In-N-Out: Faithful 3D GAN Inversion with Volumetric Decomposition for Face Editing
Yiran Xu, Zhixin Shu, Cameron Smith, Seoung Wug Oh, Jia-Bin Huang
TL;DR
This work tackles the reconstruction-editability trade-off in 3D-aware GAN inversion when input data contain out-of-distribution (OOD) content. It introduces a dual-radiance-field framework that separates the in-distribution (InD) face and OOD content into two tri-planes, composing them via a learned blending weight during low-resolution rendering and subsequently finetuning a super-resolution module. By confining edits to the InD component, the method preserves identity and enables semantic editing and novel-view synthesis even with occlusions or accessories. Experiments on challenging in-the-wild face videos show improved reconstruction fidelity and editable 3D face rendering, along with practical capabilities such as OOD object removal. The approach advances 3D-aware GAN inversion by explicitly modeling OOD objects and retains compatibility with standard GAN-editing tools, albeit with limitations in extreme poses and temporal consistency for video.
Abstract
3D-aware GANs offer new capabilities for view synthesis while preserving the editing functionalities of their 2D counterparts.

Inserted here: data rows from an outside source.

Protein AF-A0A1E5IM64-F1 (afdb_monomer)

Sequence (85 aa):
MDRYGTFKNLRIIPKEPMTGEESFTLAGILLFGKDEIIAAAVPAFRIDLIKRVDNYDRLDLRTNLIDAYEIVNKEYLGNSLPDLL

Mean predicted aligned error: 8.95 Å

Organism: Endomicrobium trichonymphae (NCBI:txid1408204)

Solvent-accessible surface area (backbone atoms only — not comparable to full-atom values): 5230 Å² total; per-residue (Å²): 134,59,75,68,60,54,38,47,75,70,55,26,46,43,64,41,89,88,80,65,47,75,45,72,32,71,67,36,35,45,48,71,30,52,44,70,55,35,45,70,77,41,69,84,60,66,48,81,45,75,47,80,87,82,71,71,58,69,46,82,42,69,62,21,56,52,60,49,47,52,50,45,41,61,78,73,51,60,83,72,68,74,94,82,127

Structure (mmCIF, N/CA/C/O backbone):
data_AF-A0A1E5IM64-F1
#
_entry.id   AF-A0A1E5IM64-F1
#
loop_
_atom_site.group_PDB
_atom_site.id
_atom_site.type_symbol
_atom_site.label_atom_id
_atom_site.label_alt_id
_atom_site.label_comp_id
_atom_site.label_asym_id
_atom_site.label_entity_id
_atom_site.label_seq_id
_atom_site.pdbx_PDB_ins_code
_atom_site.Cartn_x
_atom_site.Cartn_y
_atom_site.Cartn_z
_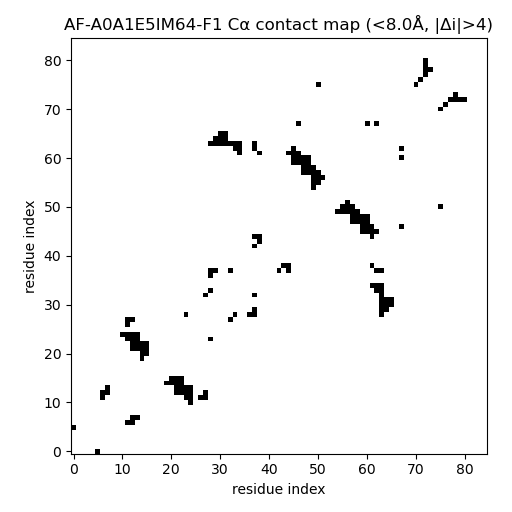atom_site.occupancy
_atom_site.B_iso_or_equiv
_atom_site.auth_seq_id
_atom_site.auth_comp_id
_atom_site.auth_asym_id
_atom_site.auth_atom_id
_atom_site.pdbx_PDB_model_num
ATOM 1 N N . MET A 1 1 ? 3.801 -15.447 18.630 1.00 52.38 1 MET A N 1
ATOM 2 C CA . MET A 1 1 ? 3.151 -14.122 18.729 1.00 52.38 1 MET A CA 1
ATOM 3 C C . MET A 1 1 ? 1.820 -14.199 18.011 1.00 52.38 1 MET A C 1
ATOM 5 O O . MET A 1 1 ? 1.771 -14.790 16.938 1.00 52.38 1 MET A O 1
ATOM 9 N N . ASP A 1 2 ? 0.748 -13.690 18.612 1.00 72.75 2 ASP A N 1
ATOM 10 C CA . ASP A 1 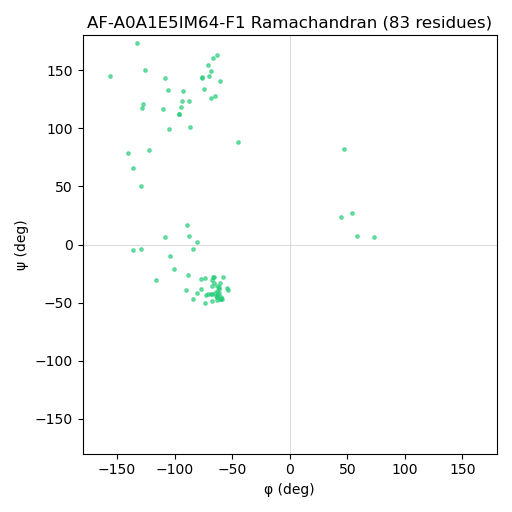2 ? -0.551 -13.591 17.952 1.00 72.75 2 ASP A CA 1
ATOM 11 C C . ASP A 1 2 ? -0.535 -12.421 16.954 1.00 72.75 2 ASP A C 1
ATOM 13 O O . ASP A 1 2 ? 0.102 -11.393 17.175 1.00 72.75 2 ASP A O 1
ATOM 17 N N . ARG A 1 3 ? -1.218 -12.569 15.813 1.00 60.28 3 ARG A N 1
ATOM 18 C CA . ARG A 1 3 ? -1.252 -11.511 14.784 1.00 60.28 3 ARG A CA 1
ATOM 19 C C . ARG A 1 3 ? -1.851 -10.208 15.331 1.00 60.28 3 ARG A C 1
ATOM 21 O O . ARG A 1 3 ? -1.414 -9.128 14.954 1.00 60.28 3 ARG A O 1
ATOM 28 N N . TYR A 1 4 ? -2.802 -10.318 16.257 1.00 61.66 4 TYR A N 1
ATOM 29 C CA . TYR A 1 4 ? -3.477 -9.184 16.891 1.00 61.66 4 TYR A CA 1
ATOM 30 C C . TYR A 1 4 ? -2.550 -8.360 17.799 1.00 61.66 4 TYR A C 1
ATOM 32 O O . TYR A 1 4 ? -2.558 -7.129 17.723 1.00 61.66 4 TYR A O 1
ATOM 40 N N . GLY A 1 5 ? -1.700 -9.006 18.604 1.00 67.31 5 GLY A N 1
ATOM 41 C CA . GLY A 1 5 ? -0.716 -8.319 19.443 1.00 67.31 5 GLY A CA 1
ATOM 42 C C . GLY A 1 5 ? 0.297 -7.501 18.638 1.00 67.31 5 GLY A C 1
ATOM 43 O O . GLY A 1 5 ? 0.644 -6.388 19.036 1.00 67.31 5 GLY A O 1
ATOM 44 N N . THR A 1 6 ? 0.711 -7.989 17.463 1.00 70.31 6 THR A N 1
ATOM 45 C CA . THR A 1 6 ? 1.642 -7.270 16.576 1.00 70.31 6 THR A CA 1
ATOM 46 C C . THR A 1 6 ? 1.056 -5.947 16.074 1.00 70.31 6 THR A C 1
ATOM 48 O O . THR A 1 6 ? 1.705 -4.905 16.180 1.00 70.31 6 THR A O 1
ATOM 51 N N . PHE A 1 7 ? -0.190 -5.945 15.589 1.00 68.56 7 PHE A N 1
ATOM 52 C CA . PHE A 1 7 ? -0.829 -4.727 15.070 1.00 68.56 7 PHE A CA 1
ATOM 53 C C . PHE A 1 7 ? -1.117 -3.685 16.158 1.00 68.56 7 PHE A C 1
ATOM 55 O O . PHE A 1 7 ? -1.055 -2.481 15.894 1.00 68.56 7 PHE A O 1
ATOM 62 N N . LYS A 1 8 ? -1.372 -4.129 17.393 1.00 62.47 8 LYS A N 1
ATOM 63 C CA . LYS A 1 8 ? -1.544 -3.240 18.548 1.00 62.47 8 LYS A CA 1
ATOM 64 C C . LYS A 1 8 ? -0.237 -2.542 18.934 1.00 62.47 8 LYS A C 1
ATOM 66 O O . LYS A 1 8 ? -0.236 -1.333 19.161 1.00 62.47 8 LYS A O 1
ATOM 71 N N . ASN A 1 9 ? 0.881 -3.271 18.934 1.00 68.69 9 ASN A N 1
ATOM 72 C CA . ASN A 1 9 ? 2.205 -2.713 19.237 1.00 68.69 9 ASN A CA 1
ATOM 73 C C . ASN A 1 9 ? 2.675 -1.702 18.180 1.00 68.69 9 ASN A C 1
ATOM 75 O O . ASN A 1 9 ? 3.318 -0.711 18.517 1.00 68.69 9 ASN A O 1
ATOM 79 N N . LEU A 1 10 ? 2.296 -1.907 16.917 1.00 74.00 10 LEU A N 1
ATOM 80 C CA . LEU A 1 10 ? 2.569 -0.977 15.816 1.00 74.00 10 LEU A CA 1
ATOM 81 C C . LEU A 1 10 ? 1.594 0.217 15.760 1.00 74.00 10 LEU A C 1
ATOM 83 O O . LEU A 1 10 ? 1.693 1.039 14.853 1.00 74.00 10 LEU A O 1
ATOM 87 N N . ARG A 1 11 ? 0.644 0.327 16.707 1.00 73.88 11 ARG A N 1
ATOM 88 C CA . ARG A 1 11 ? -0.447 1.328 16.719 1.00 73.88 11 ARG A CA 1
ATOM 89 C C . ARG A 1 11 ? -1.286 1.340 15.435 1.00 73.88 11 ARG A C 1
ATOM 91 O O . ARG A 1 11 ? -1.883 2.357 15.096 1.00 73.88 11 ARG A O 1
ATOM 98 N N . ILE A 1 12 ? -1.368 0.209 14.738 1.00 79.12 12 ILE A N 1
ATOM 99 C CA . ILE A 1 12 ? -2.126 0.081 13.488 1.00 79.12 12 ILE A CA 1
ATOM 100 C C . ILE A 1 12 ? -3.630 -0.029 13.764 1.00 79.12 12 ILE A C 1
ATOM 102 O O . ILE A 1 12 ? -4.425 0.451 12.956 1.00 79.12 12 ILE A O 1
ATOM 106 N N . ILE A 1 13 ? -3.996 -0.594 14.917 1.00 77.00 13 ILE A N 1
ATOM 107 C CA . ILE A 1 13 ? -5.376 -0.723 15.400 1.00 77.00 13 ILE A CA 1
ATOM 108 C C . ILE A 1 13 ? -5.483 -0.027 16.768 1.00 77.00 13 ILE A C 1
ATOM 110 O O . ILE A 1 13 ? -5.329 -0.675 17.809 1.00 77.00 13 ILE A O 1
ATOM 114 N N . PRO A 1 14 ? -5.634 1.307 16.818 1.00 73.50 14 PRO A N 1
ATOM 115 C CA . PRO A 1 14 ? -5.937 2.006 18.053 1.00 73.50 14 PRO A CA 1
ATOM 116 C C . PRO A 1 14 ? -7.364 1.696 18.505 1.00 73.50 14 PRO A C 1
ATOM 118 O O . PRO A 1 14 ? -8.288 1.582 17.700 1.00 73.50 14 PRO A O 1
ATOM 121 N N . LYS A 1 15 ? -7.534 1.627 19.823 1.00 78.06 15 LYS A N 1
ATOM 122 C CA . LYS A 1 15 ? -8.847 1.672 20.456 1.00 78.06 15 LYS A CA 1
ATOM 123 C C . LYS A 1 15 ? -9.211 3.133 20.693 1.00 78.06 15 LYS A C 1
ATOM 125 O O . LYS A 1 15 ? -8.442 3.852 21.334 1.00 78.06 15 LYS A O 1
ATOM 130 N N . GLU A 1 16 ? -10.344 3.566 20.162 1.00 76.56 16 GLU A N 1
ATOM 131 C CA . GLU A 1 16 ? -10.839 4.927 20.339 1.00 76.56 16 GLU A CA 1
ATOM 132 C C . GLU A 1 16 ? -11.241 5.125 21.823 1.00 76.56 16 GLU A C 1
ATOM 134 O O . GLU A 1 16 ? -11.957 4.283 22.377 1.00 76.56 16 GLU A O 1
ATOM 139 N N . PRO A 1 17 ? -10.725 6.156 22.524 1.00 65.69 17 PRO A N 1
ATOM 140 C CA . PRO A 1 17 ? -10.922 6.297 23.971 1.00 65.69 17 PRO A CA 1
ATOM 141 C C . PRO A 1 17 ? -12.362 6.576 24.418 1.00 65.69 17 PRO A C 1
ATOM 143 O O . PRO A 1 17 ? -12.713 6.253 25.551 1.00 65.69 17 PRO A O 1
ATOM 146 N N . MET A 1 18 ? -13.171 7.207 23.571 1.00 72.88 18 MET A N 1
ATOM 147 C CA . MET A 1 18 ? -14.538 7.634 23.862 1.00 72.88 18 MET A CA 1
ATOM 148 C C . MET A 1 18 ? -15.587 6.572 23.512 1.00 72.88 18 MET A C 1
ATOM 150 O O . MET A 1 18 ? -16.546 6.404 24.262 1.00 72.88 18 MET A O 1
ATOM 154 N N . THR A 1 19 ? -15.422 5.848 22.405 1.00 76.94 19 THR A N 1
ATOM 155 C CA . THR A 1 19 ? -16.375 4.837 21.916 1.00 76.94 19 THR A CA 1
ATOM 156 C C . THR A 1 19 ? -15.938 3.413 22.247 1.00 76.94 19 THR A C 1
ATOM 158 O O . THR A 1 19 ? -16.763 2.504 22.300 1.00 76.94 19 THR A O 1
ATOM 161 N N . GLY A 1 20 ? -14.645 3.199 22.504 1.00 75.12 20 GLY A N 1
ATOM 162 C CA . GLY A 1 20 ? -14.070 1.874 22.715 1.00 75.12 20 GLY A CA 1
ATOM 163 C C . GLY A 1 20 ? -13.954 1.040 21.438 1.00 75.12 20 GLY A C 1
ATOM 164 O O . GLY A 1 20 ? -13.585 -0.132 21.530 1.00 75.12 20 GLY A O 1
ATOM 165 N N . GLU A 1 21 ? -14.249 1.619 20.274 1.00 79.12 21 GLU A N 1
ATOM 166 C CA . GLU A 1 21 ? -14.172 0.937 18.987 1.00 79.12 21 GLU A CA 1
ATOM 167 C C . GLU A 1 21 ? -12.723 0.796 18.517 1.00 79.12 21 GLU A C 1
ATOM 169 O O . GLU A 1 21 ? -11.883 1.679 18.709 1.00 79.12 21 GLU A O 1
ATOM 174 N N . GLU A 1 22 ? -12.424 -0.335 17.888 1.00 77.94 22 GLU A N 1
ATOM 175 C CA . GLU A 1 22 ? -11.151 -0.564 17.214 1.00 77.94 22 GLU A CA 1
ATOM 176 C C . GLU A 1 22 ? -11.301 -0.186 15.742 1.00 77.94 22 GLU A C 1
ATOM 178 O O . GLU A 1 22 ? -12.160 -0.713 15.036 1.00 77.94 22 GLU A O 1
ATOM 183 N N . SER A 1 23 ? -10.460 0.731 15.274 1.00 76.38 23 SER A N 1
ATOM 184 C CA . SER A 1 23 ? -10.427 1.143 13.871 1.00 76.38 23 SER A CA 1
ATOM 185 C C . SER A 1 23 ? -9.020 1.000 13.316 1.00 76.38 23 SER A C 1
ATOM 187 O O . SER A 1 23 ? -8.032 1.099 14.044 1.00 76.38 23 SER A O 1
ATOM 189 N N . PHE A 1 24 ? -8.912 0.742 12.015 1.00 82.88 24 PHE A N 1
ATOM 190 C CA . PHE A 1 24 ? -7.617 0.768 11.351 1.00 82.88 24 PHE A CA 1
ATOM 191 C C . PHE A 1 24 ? -7.167 2.212 11.175 1.00 82.88 24 PHE A C 1
ATOM 193 O O . PHE A 1 24 ? -7.921 3.066 10.709 1.00 82.88 24 PHE A O 1
ATOM 200 N N . THR A 1 25 ? -5.908 2.480 11.500 1.00 90.06 25 THR A N 1
ATOM 201 C CA . THR A 1 25 ? -5.293 3.749 11.111 1.00 90.06 25 THR A CA 1
ATOM 202 C C . THR A 1 25 ? -5.154 3.835 9.600 1.00 90.06 25 THR A C 1
ATOM 204 O O . THR A 1 25 ? -5.073 2.822 8.901 1.00 90.06 25 THR A O 1
ATOM 207 N N . LEU A 1 26 ? -4.997 5.061 9.105 1.00 90.50 26 LEU A N 1
ATOM 208 C CA . LEU A 1 26 ? -4.614 5.288 7.719 1.00 90.50 26 LEU A CA 1
ATOM 209 C C . LEU A 1 26 ? -3.325 4.533 7.345 1.00 90.50 26 LEU A C 1
ATOM 211 O O . LEU A 1 26 ? -3.248 3.977 6.258 1.00 90.50 26 LEU A O 1
ATOM 215 N N . ALA A 1 27 ? -2.344 4.437 8.249 1.00 89.81 27 ALA A N 1
ATOM 216 C CA . ALA A 1 27 ? -1.138 3.643 8.009 1.00 89.81 27 ALA A CA 1
ATOM 217 C C . ALA A 1 27 ? -1.462 2.153 7.806 1.00 89.81 27 ALA A C 1
ATOM 219 O O . ALA A 1 27 ? -0.933 1.532 6.892 1.00 89.81 27 ALA A O 1
ATOM 220 N N . GLY A 1 28 ? -2.375 1.595 8.606 1.00 90.12 28 GLY A N 1
ATOM 221 C CA . GLY A 1 28 ? -2.872 0.230 8.418 1.00 90.12 28 GLY A CA 1
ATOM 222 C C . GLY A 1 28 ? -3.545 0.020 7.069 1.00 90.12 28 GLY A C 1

GAN inversion is a crucial step that seeks the latent code to reconstruct input images or videos, subsequently enabling diverse editing tasks through manipulation of this latent code. However, a model pre-trained on a particular dataset (e.g., FFHQ) often has difficulty reconstructing images with out-of-distribution (OOD) objects such as faces with heavy make-up or occluding objects. We address this issue by explicitly modeling OOD objects from the input in 3D-aware GANs. Our core idea is to represent the image using two individual neural radiance fields: one for the in-distribution content and the other for the out-of-distribution object. The final reconstruction is achieved by optimizing the composition of these two radiance fields with carefully designed regularization. We demonstrate that our explicit decomposition alleviates the inherent trade-off between reconstruction fidelity and editability. We evaluate reconstruction accuracy and editability of our method on challenging real face images and videos and showcase favorable results against other baselines.